Despite its increasing use for bladder and bowel dysfunction, sacral neuromodulation (SNM) has a substantial failure rate, due often to device malfunction. Within 5 years of initial implantation, one in three patients had some form of reintervention, either revision or removal, according to a Research Letter published online in
In a statewide data review of almost 5,000 SNM procedures -- done for all indications during 2008-2015 -- Bilal Chughtai, MD, of New York-Presbyterian/Weill Cornell Medical College in New York City, and colleagues found that almost 15% of patients needed device revision or removal within the first year of implantation.
"At this time, we need to focus our energies on determining which patients can benefit from a sacral neuromodulator," Chughtai told Ƶ. "We urgently need an all-inclusive device registry that can help understand who would benefit the most from this therapy."
The mean age of the 4,946 SNM recipients, drawn from the New York Statewide Planning and Research Cooperative System, was 60.7, and 79.7% of the total were female. The primary indication for SNM was wet overactive bladder, affecting 2,534 patients (51.2%). Within 1 year, 592 of 4,313 evaluable patients (13.7%) required reintervention. Within 3 years, 767 of 2,920 patients (26.3%) needed reintervention, and within 5 years, 575 of 1,514 (33.0%) required reintervention.

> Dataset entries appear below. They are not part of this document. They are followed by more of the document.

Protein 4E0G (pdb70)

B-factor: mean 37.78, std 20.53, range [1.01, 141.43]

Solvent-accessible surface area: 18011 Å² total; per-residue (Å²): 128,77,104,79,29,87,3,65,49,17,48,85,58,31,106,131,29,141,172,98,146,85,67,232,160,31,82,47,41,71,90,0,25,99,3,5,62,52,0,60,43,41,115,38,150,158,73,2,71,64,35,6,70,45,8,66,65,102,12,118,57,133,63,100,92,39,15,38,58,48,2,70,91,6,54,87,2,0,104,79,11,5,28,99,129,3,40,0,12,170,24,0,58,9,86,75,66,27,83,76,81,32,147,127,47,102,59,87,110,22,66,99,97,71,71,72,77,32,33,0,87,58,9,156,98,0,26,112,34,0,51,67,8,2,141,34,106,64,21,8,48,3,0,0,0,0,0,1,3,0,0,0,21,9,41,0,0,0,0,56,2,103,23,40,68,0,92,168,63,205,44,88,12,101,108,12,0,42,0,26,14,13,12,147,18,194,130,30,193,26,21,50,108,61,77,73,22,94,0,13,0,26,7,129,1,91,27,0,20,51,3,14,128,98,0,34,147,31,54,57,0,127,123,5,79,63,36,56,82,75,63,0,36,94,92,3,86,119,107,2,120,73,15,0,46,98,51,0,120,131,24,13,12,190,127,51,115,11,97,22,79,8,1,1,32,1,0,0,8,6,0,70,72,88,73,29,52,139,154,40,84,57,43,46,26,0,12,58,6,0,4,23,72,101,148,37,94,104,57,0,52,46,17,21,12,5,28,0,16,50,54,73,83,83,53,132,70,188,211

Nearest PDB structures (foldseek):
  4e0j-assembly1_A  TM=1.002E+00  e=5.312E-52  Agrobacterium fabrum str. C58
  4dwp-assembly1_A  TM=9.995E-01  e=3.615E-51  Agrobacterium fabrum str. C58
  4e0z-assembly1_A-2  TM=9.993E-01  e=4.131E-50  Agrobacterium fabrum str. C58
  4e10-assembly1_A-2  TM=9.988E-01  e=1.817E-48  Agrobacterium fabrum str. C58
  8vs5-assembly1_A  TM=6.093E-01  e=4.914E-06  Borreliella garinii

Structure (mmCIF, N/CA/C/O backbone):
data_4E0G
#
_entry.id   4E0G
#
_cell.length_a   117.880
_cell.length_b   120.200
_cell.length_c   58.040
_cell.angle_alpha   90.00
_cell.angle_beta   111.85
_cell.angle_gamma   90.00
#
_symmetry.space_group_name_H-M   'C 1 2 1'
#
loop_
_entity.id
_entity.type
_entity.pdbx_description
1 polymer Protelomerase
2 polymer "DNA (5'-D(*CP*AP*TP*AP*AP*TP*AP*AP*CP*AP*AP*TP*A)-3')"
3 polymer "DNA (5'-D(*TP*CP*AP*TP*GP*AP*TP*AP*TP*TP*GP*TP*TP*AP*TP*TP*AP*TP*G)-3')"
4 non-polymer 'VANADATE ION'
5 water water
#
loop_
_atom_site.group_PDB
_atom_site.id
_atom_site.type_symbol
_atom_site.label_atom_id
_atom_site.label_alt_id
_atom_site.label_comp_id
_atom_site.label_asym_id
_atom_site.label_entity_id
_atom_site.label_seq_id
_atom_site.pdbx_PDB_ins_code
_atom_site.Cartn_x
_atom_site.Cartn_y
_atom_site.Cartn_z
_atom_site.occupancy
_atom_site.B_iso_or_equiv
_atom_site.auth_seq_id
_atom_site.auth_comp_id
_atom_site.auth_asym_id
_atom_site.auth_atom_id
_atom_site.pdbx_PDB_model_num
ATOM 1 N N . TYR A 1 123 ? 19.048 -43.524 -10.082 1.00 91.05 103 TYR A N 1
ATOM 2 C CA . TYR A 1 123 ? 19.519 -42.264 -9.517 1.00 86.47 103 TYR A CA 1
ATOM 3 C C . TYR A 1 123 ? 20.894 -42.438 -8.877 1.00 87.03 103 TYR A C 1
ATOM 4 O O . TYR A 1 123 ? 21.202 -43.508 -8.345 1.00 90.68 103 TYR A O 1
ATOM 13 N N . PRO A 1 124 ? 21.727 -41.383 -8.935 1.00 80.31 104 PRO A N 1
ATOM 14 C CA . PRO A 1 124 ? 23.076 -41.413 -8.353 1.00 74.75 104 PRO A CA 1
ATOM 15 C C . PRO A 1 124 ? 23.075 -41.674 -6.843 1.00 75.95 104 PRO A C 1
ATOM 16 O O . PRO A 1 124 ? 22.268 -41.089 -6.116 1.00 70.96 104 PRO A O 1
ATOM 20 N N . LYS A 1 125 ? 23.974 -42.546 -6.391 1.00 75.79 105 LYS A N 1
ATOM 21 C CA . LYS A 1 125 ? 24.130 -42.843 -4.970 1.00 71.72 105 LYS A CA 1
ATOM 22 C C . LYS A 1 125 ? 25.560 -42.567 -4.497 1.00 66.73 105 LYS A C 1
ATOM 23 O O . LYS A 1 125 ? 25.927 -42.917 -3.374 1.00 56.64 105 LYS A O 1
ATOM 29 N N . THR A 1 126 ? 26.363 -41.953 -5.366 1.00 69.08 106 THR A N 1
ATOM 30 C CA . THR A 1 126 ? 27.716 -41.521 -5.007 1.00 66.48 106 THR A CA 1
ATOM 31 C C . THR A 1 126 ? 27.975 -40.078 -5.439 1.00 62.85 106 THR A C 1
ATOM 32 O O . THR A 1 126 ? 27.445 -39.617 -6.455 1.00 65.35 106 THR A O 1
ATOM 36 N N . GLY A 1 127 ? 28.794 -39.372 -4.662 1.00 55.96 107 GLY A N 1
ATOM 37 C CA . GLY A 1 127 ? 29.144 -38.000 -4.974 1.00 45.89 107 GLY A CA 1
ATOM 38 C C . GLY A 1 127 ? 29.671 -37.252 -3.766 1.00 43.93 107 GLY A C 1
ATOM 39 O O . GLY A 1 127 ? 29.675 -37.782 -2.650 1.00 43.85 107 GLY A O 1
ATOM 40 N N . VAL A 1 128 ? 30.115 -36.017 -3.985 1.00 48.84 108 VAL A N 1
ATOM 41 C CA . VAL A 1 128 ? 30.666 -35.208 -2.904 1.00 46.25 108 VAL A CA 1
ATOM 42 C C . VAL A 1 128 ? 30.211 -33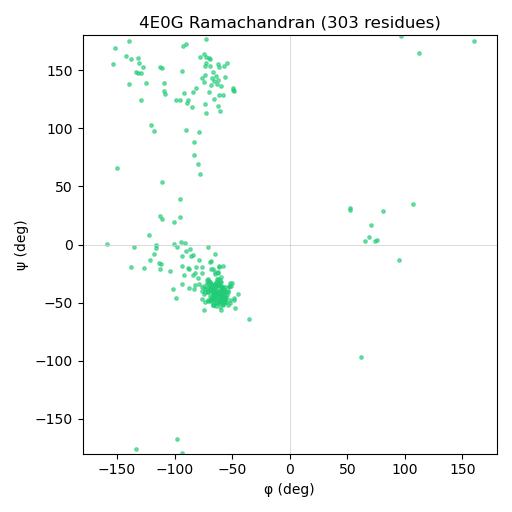.752 -3.015 1.00 43.22 108 VAL A C 1
ATOM 43 O O . VAL A 1 128 ? 30.150 -33.190 -4.114 1.00 41.48 108 VAL A O 1
ATOM 47 N N . ALA A 1 129 ? 29.860 -33.150 -1.882 1.00 39.84 109 ALA A N 1
ATOM 48 C CA . ALA A 1 129 ? 29.522 -31.728 -1.866 1.00 43.79 109 ALA A CA 1
ATOM 49 C C . ALA A 1 129 ? 30.817 -30.929 -1.780 1.00 48.35 109 ALA A C 1
ATOM 50 O O . ALA A 1 129 ? 31.281 -30.605 -0.683 1.00 39.56 109 ALA A O 1
ATOM 52 N N . THR A 1 130 ? 31.388 -30.626 -2.946 1.00 40.82 110 THR A N 1
ATOM 53 C CA . THR A 1 130 ? 32.703 -29.990 -3.065 1.00 43.18 110 THR A CA 1
ATOM 54 C C . THR A 1 130 ? 32.871 -28.710 -2.239 1.00 43.07 110 THR A C 1
ATOM 55 O O . THR A 1 130 ? 33.872 -28.546 -1.538 1.00 42.55 110 THR A O 1
ATOM 59 N N . SER A 1 131 ? 31.892 -27.813 -2.329 1.00 42.05 111 SER A N 1
ATOM 60 C CA . SER A 1 131 ? 31.949 -26.527 -1.632 1.00 42.78 111 SER A CA 1
ATOM 61 C C . SER A 1 131 ? 32.078 -26.678 -0.114 1.00 42.04 111 SER A C 1
ATOM 62 O O . SER A 1 131 ? 32.802 -25.913 0.526 1.00 43.19 111 SER A O 1
ATOM 65 N N . ILE A 1 132 ? 31.383 -27.663 0.455 1.00 40.72 112 ILE A N 1
ATOM 66 C CA . ILE A 1 132 ? 31.451 -27.908 1.896 1.00 40.68 112 ILE A CA 1
ATOM 67 C C . ILE A 1 132 ? 32.837 -28.430 2.306 1.00 47.96 112 ILE A C 1
ATOM 68 O O . ILE A 1 132 ? 33.430 -27.953 3.286 1.00 42.33 112 ILE A O 1
ATOM 73 N N . VAL A 1 133 ? 33.344 -29.408 1.552 1.00 42.18 113 VAL A N 1
ATOM 74 C CA . VAL A 1 133 ? 34.661 -29.987 1.815 1.00 42.47 113 VAL A CA 1
ATOM 75 C C . VAL A 1 133 ? 35.748 -28.916 1.784 1.00 44.41 113 VAL A C 1
ATOM 76 O O . VAL A 1 133 ? 36.586 -28.848 2.687 1.00 44.90 113 VAL A O 1
ATOM 80 N N . GLU A 1 134 ? 35.724 -28.078 0.748 1.00 47.22 114 GLU A N 1
ATOM 81 C CA . GLU A 1 134 ? 36.729 -27.032 0.575 1.00 50.32 114 GLU A CA 1
ATOM 82 C C . GLU A 1 134 ? 36.731 -26.051 1.744 1.00 48.70 114 GLU A C 1
ATOM 83 O O . GLU A 1 134 ? 37.793 -25.597 2.178 1.00 49.55 114 GLU A O 1
ATOM 89 N N . LYS A 1 135 ? 35.543 -25.723 2.248 1.00 46.13 115 LYS A N 1
ATOM 90 C CA . LYS A 1 135 ? 35.420 -24.808 3.386 1.00 47.42 115 LYS A CA 1
ATOM 91 C C . LYS A 1 135 ? 35.971 -25.428 4.663 1.00 48.02 115 LYS A C 1
ATOM 92 O O . LYS A 1 135 ? 36.559 -24.739 5.496 1.00 50.28 115 LYS A O 1
ATOM 98 N N . ILE A 1 136 ? 35.770 -26.732 4.817 1.00 46.53 116 ILE A N 1
ATOM 99 C CA . ILE A 1 136 ? 36.318 -27.453 5.957 1.00 47.62 116 ILE A CA 1
ATOM 100 C C . ILE A 1 136 ? 37.848 -27.495 5.877 1.00 52.88 116 ILE A C 1
ATOM 101 O O . ILE A 1 136 ? 38.535 -27.227 6.865 1.00 53.85 116 ILE A O 1
ATOM 106 N N . GLU A 1 137 ? 38.381 -27.805 4.697 1.00 53.54 117 GLU A N 1
ATOM 107 C CA . GLU A 1 137 ? 39.830 -27.897 4.512 1.00 58.09 117 GLU A CA 1
ATOM 108 C C . GLU A 1 137 ? 40.544 -26.563 4.743 1.00 54.52 117 GLU A C 1
ATOM 109 O O . GLU A 1 137 ? 41.704 -26.540 5.153 1.00 62.44 117 GLU A O 1
ATOM 115 N N . ARG A 1 138 ? 39.857 -25.456 4.480 1.00 54.23 118 ARG A N 1
ATOM 116 C CA . ARG A 1 138 ? 40.435 -24.138 4.727 1.00 60.18 118 ARG A CA 1
ATOM 117 C C . ARG A 1 138 ? 40.475 -23.832 6.222 1.00 62.34 118 ARG A C 1
ATOM 118 O O . ARG A 1 138 ? 41.438 -23.249 6.717 1.00 70.74 118 ARG A O 1
ATOM 126 N N . ALA A 1 139 ? 39.438 -24.243 6.943 1.00 57.04 119 ALA A N 1
ATOM 127 C CA . ALA A 1 139 ? 39.391 -24.028 8.386 1.00 63.21 119 ALA A CA 1
ATOM 128 C C . ALA A 1 139 ? 40.433 -24.871 9.131 1.00 65.53 119 ALA A C 1
ATOM 129 O O . ALA A 1 139 ? 40.704 -24.632 10.309 1.00 63.88 119 ALA A O 1
ATOM 131 N N . GLU A 1 140 ? 41.007 -25.851 8.436 1.00 60.02 120 GLU A N 1
ATOM 132 C CA . GLU A 1 140 ? 42.034 -26.717 9.006 1.00 77.36 120 GLU A CA 1
ATOM 133 C C . GLU A 1 140 ? 43.208 -25.912 9.563 1.00 80.98 120 GLU A C 1
ATOM 134 O O . GLU A 1 140 ? 43.668 -26.167 10.678 1.00 86.63 120 GLU A O 1
ATOM 140 N N . PHE A 1 141 ? 43.685 -24.938 8.794 1.00 80.10 121 PHE A N 1
ATOM 141 C CA . PHE A 1 141 ? 44.791 -24.098 9.259 1.00 90.64 121 PHE A CA 1
ATOM 142 C C . PHE A 1 141 ? 44.405 -22.642 9.561 1.00 88.76 121 PHE A C 1
ATOM 143 O O . PHE A 1 141 ? 45.023 -21.700 9.057 1.00 89.30 121 PHE A O 1
ATOM 151 N N . ASN A 1 142 ? 43.391 -22.480 10.411 1.00 85.72 122 ASN A N 1
ATOM 152 C CA . ASN A 1 142 ? 42.968 -21.165 10.887 1.00 88.83 122 ASN A CA 1
ATOM 153 C C . ASN A 1 142 ? 43.642 -20.793 12.206 1.00 95.55 122 ASN A C 1
ATOM 154 O O . ASN A 1 142 ? 43.952 -21.663 13.021 1.00 84.46 122 ASN A O 1
ATOM 159 N N . THR A 1 143 ? 43.854 -19.495 12.408 1.00 36.61 123 THR A N 1
ATOM 160 C CA . THR A 1 143 ? 44.568 -18.982 13.579 1.00 46.04 123 THR A CA 1
ATOM 161 C C . THR A 1 143 ? 43.663 -18.864 14.806 1.00 45.63 123 THR A C 1
ATOM 162 O O . THR A 1 143 ? 44.099 -19.080 15.939 1.00 53.62 123 THR A O 1
ATOM 166 N N . ALA A 1 144 ? 42.402 -18.521 14.569 1.00 80.29 124 ALA A N 1
ATOM 167 C CA . ALA A 1 144 ? 41.427 -18.383 15.641 1.00 68.03 124 ALA A CA 1
ATOM 168 C C . ALA A 1 144 ? 40.034 -18.676 15.103 1.00 61.01 124 ALA A C 1
ATOM 169 O O . ALA A 1 144 ? 39.844 -18.788 13.889 1.00 55.77 124 ALA A O 1
ATOM 171 N N . GLY A 1 145 ? 39.063 -18.803 16.004 1.00 55.35 125 GLY A N 1
ATOM 172 C CA . GLY A 1 145 ? 37.675 -18.951 15.601 1.00 52.04 125 GLY A CA 1
ATOM 173 C C . GLY A 1 145 ? 37.054 -20.303 15.896 1.00 51.75 125 GLY A C 1
ATOM 174 O O . GLY A 1 145 ? 37.758 -21.281 16.167 1.00 47.78 125 GLY A O 1
ATOM 175 N N . ARG A 1 146 ? 35.725 -20.351 15.834 1.00 48.99 126 ARG A N 1
ATOM 176 C CA . ARG A 1 146 ? 34.970 -21.581 16.054 1.00 43.76 126 ARG A CA 1
ATOM 177 C C . ARG A 1 146 ? 35.387 -22.703 15.112 1.00 42.63 126 ARG A C 1
ATOM 178 O O . ARG A 1 146 ? 35.870 -22.457 13.999 1.00 41.55 126 ARG A O 1
ATOM 186 N N . LYS A 1 147 ? 35.183 -23.935 15.569 1.00 40.60 127 LYS A N 1
ATOM 187 C CA . LYS A 1 147 ? 35.291 -25.105 14.710 1.00 43.14 127 LYS A CA 1
ATOM 188 C C . LYS A 1 147 ? 34.041 -25.190 13.834 1.00 42.01 127 LYS A C 1
ATOM 189 O O . LYS A 1 147 ? 32.941 -24.856 14.285 1.00 37.53 127 LYS A O 1
ATOM 195 N N . PRO A 1 148 ? 34.207 -25.626 12.573 1.00 41.08 128 PRO A N 1
ATOM 196 C CA . PRO A 1 148 ? 33.070 -25.765 11.651 1.00 40.86 128 PRO A CA 1
ATOM 197 C C . PRO A 1 148 ? 32.242 -27.026 11.927 1.00 44.63 128 PRO A C 1
ATOM 198 O O . PRO A 1 148 ? 32.117 -27.875 11.038 1.00 36.92 128 PRO A O 1
ATOM 202 N N . THR A 1 149 ? 31.669 -27.126 13.126 1.00 36.16 129 THR A N 1
ATOM 203 C CA . THR A 1 149 ? 30.910 -28.308 13.533 1.00 36.22 129 THR A CA 1
ATOM 204 C C . THR A 1 149 ? 29.712 -28.612 12.627 1.00 34.73 129 THR A C 1
ATOM 205 O O . THR A 1 149 ? 29.409 -29.780 12.368 1.00 34.79 129 THR A O 1
ATOM 209 N N . VAL A 1 150 ? 29.036 -27.571 12.146 1.00 33.51 130 VAL A N 1
ATOM 210 C CA . VAL A 1 150 ? 27.883 -27.763 11.265 1.00 32.19 130 VAL A CA 1
ATOM 211 C C . VAL A 1 150 ? 28.298 -28.274 9.879 1.00 31.86 130 VAL A C 1
ATOM 212 O O . VAL A 1 150 ? 27.718 -29.237 9.374 1.00 31.57 130 VAL A O 1
ATOM 216 N N . LEU A 1 151 ? 29.300 -27.635 9.275 1.00 32.02 131 LEU A N 1
ATOM 217 C CA . LEU A 1 151 ? 29.825 -28.073 7.983 1.00 31.91 131 LEU A CA 1
ATOM 218 C C . LEU A 1 151 ? 30.321 -29.514 8.075 1.00 34.87 131 LEU A C 1
ATOM 219 O O . LEU A 1 151 ? 30.172 -30.291 7.127 1.00 32.65 131 LEU A O 1
ATOM 224 N N . LEU A 1 152 ? 30.905 -29.863 9.222 1.00 34.60 132 LEU A N 1
ATOM 225 C CA . LEU A 1 152 ? 31.381 -31.222 9.471 1.00 40.68 132 LEU A CA 1
ATOM 226 C C . LEU A 1 152 ? 30.235 -32.231 9.452 1.00 38.90 132 LEU A C 1
ATOM 227 O O . LEU A 1 152 ? 30.322 -33.252 8.763 1.00 34.94 132 LEU A O 1
ATOM 232 N N . ARG A 1 153 ? 29.167 -31.951 10.200 1.00 40.38 133 ARG A N 1
ATOM 233 C CA . ARG A 1 153 ? 28.002 -32.837 10.209 1.00 35.98 133 ARG A CA 1
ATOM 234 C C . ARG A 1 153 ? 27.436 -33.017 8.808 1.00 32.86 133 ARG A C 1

The most common indications for reintervention were treatment or device failure -- in year 1, 278 of 592 patients (47.0%) and 280 of 592 patients (47.3%), respectively. At 5 years, 190 of 575 reinterventions (33.0%) were associated with treatment failure and 367 of 575 (63.8%) to device malfunctions. Pain was an infrequent reason, and infections were not reportable.
"One in 3 patients had some form of reintervention -- either revision or removal -- within 3 to 5 years of initial device placement, which is in stark contrast to the manufacturer's reported device survival probability of 97.9% over a 3-year period," the researchers wrote. No significant differences emerged between high- and low-volume hospitals or surgeons. "Even in the hands of high-volume surgeons, the invasive surgical reintervention rate remains very high."
Chughtai said that although the rates of reintervention were much higher than expected, especially when considering the low rates acknowledged by manufacturers, some patients do well with the device. "So the technology should not be ruled out as a treatment for bladder and bowel dysfunction, but patients need to be counseled about potential high rates of reinterventions and possible failures."
In a 2015 Medicare Chughtai and associates had reported an 11.3% reintervention rate for NSM at 90 days, which rose to 33% at 5 years. More recently, a by Steven Siegel and colleagues reported a 5-year therapeutic success rate for urge incontinence at 5 years of only 67%.
Asked for his perspective, Michael J. Kennelly, MD, of the Carolinas HealthCare System in Charlotte, NC, who was not involved with the study, noted that it included patients across all four urinary-fecal indications for SNM: "It's a mixed bag who they were treating. And some patients can have several different things that you're trying to improve. In the future we need better-defined groups for what we're trying to achieve."
Kennelly added that some patients have abnormal sensory awareness from the device's electrical energy and ask for it to be removed. And all therapies for overactive bladder, particularly advanced ones such as SNM, have different risk-benefit profiles. "We have to understand that overactive bladder is a long-term condition, and as with all implantable devices, we have to continue to monitor recipients for adverse events," he said.
In addition, the realistic aim is not always to eliminate the problem: "You're not curing it; you're getting it under control to a level where's it's no longer at the front of the patient's brain."
While people are looking for a single-fix monotherapy -- "a one-and-done" -- the management of urinary incontinence often requires a multifaceted approach involving individual patient factors, medications, lifestyle adjustments, and implantable devices, Kennelly added. "Too often we pit these therapies against one another when really they're complementary."
The researchers noted that study limitations included the lack of generalizability of state-based findings to the entire U.S. population, and possible misclassification due to billing codes.
Disclosures
The study was supported by the Empire Clinical Research Investigator Program of the New York State Department of Health.
Chughtai reported a financial relationship with Allergan.
Kennelly reported relationships with Allergan, Cogentix, and Medtronic, the manufacturer of the neurosacral modulator InterStim.
Primary Source
JAMA Surgery
Chughtai B, et al "Failures of sacral neuromodulation for incontinence" JAMA Surg 2018; DOI:10.1001/jamasurg.2017.6093.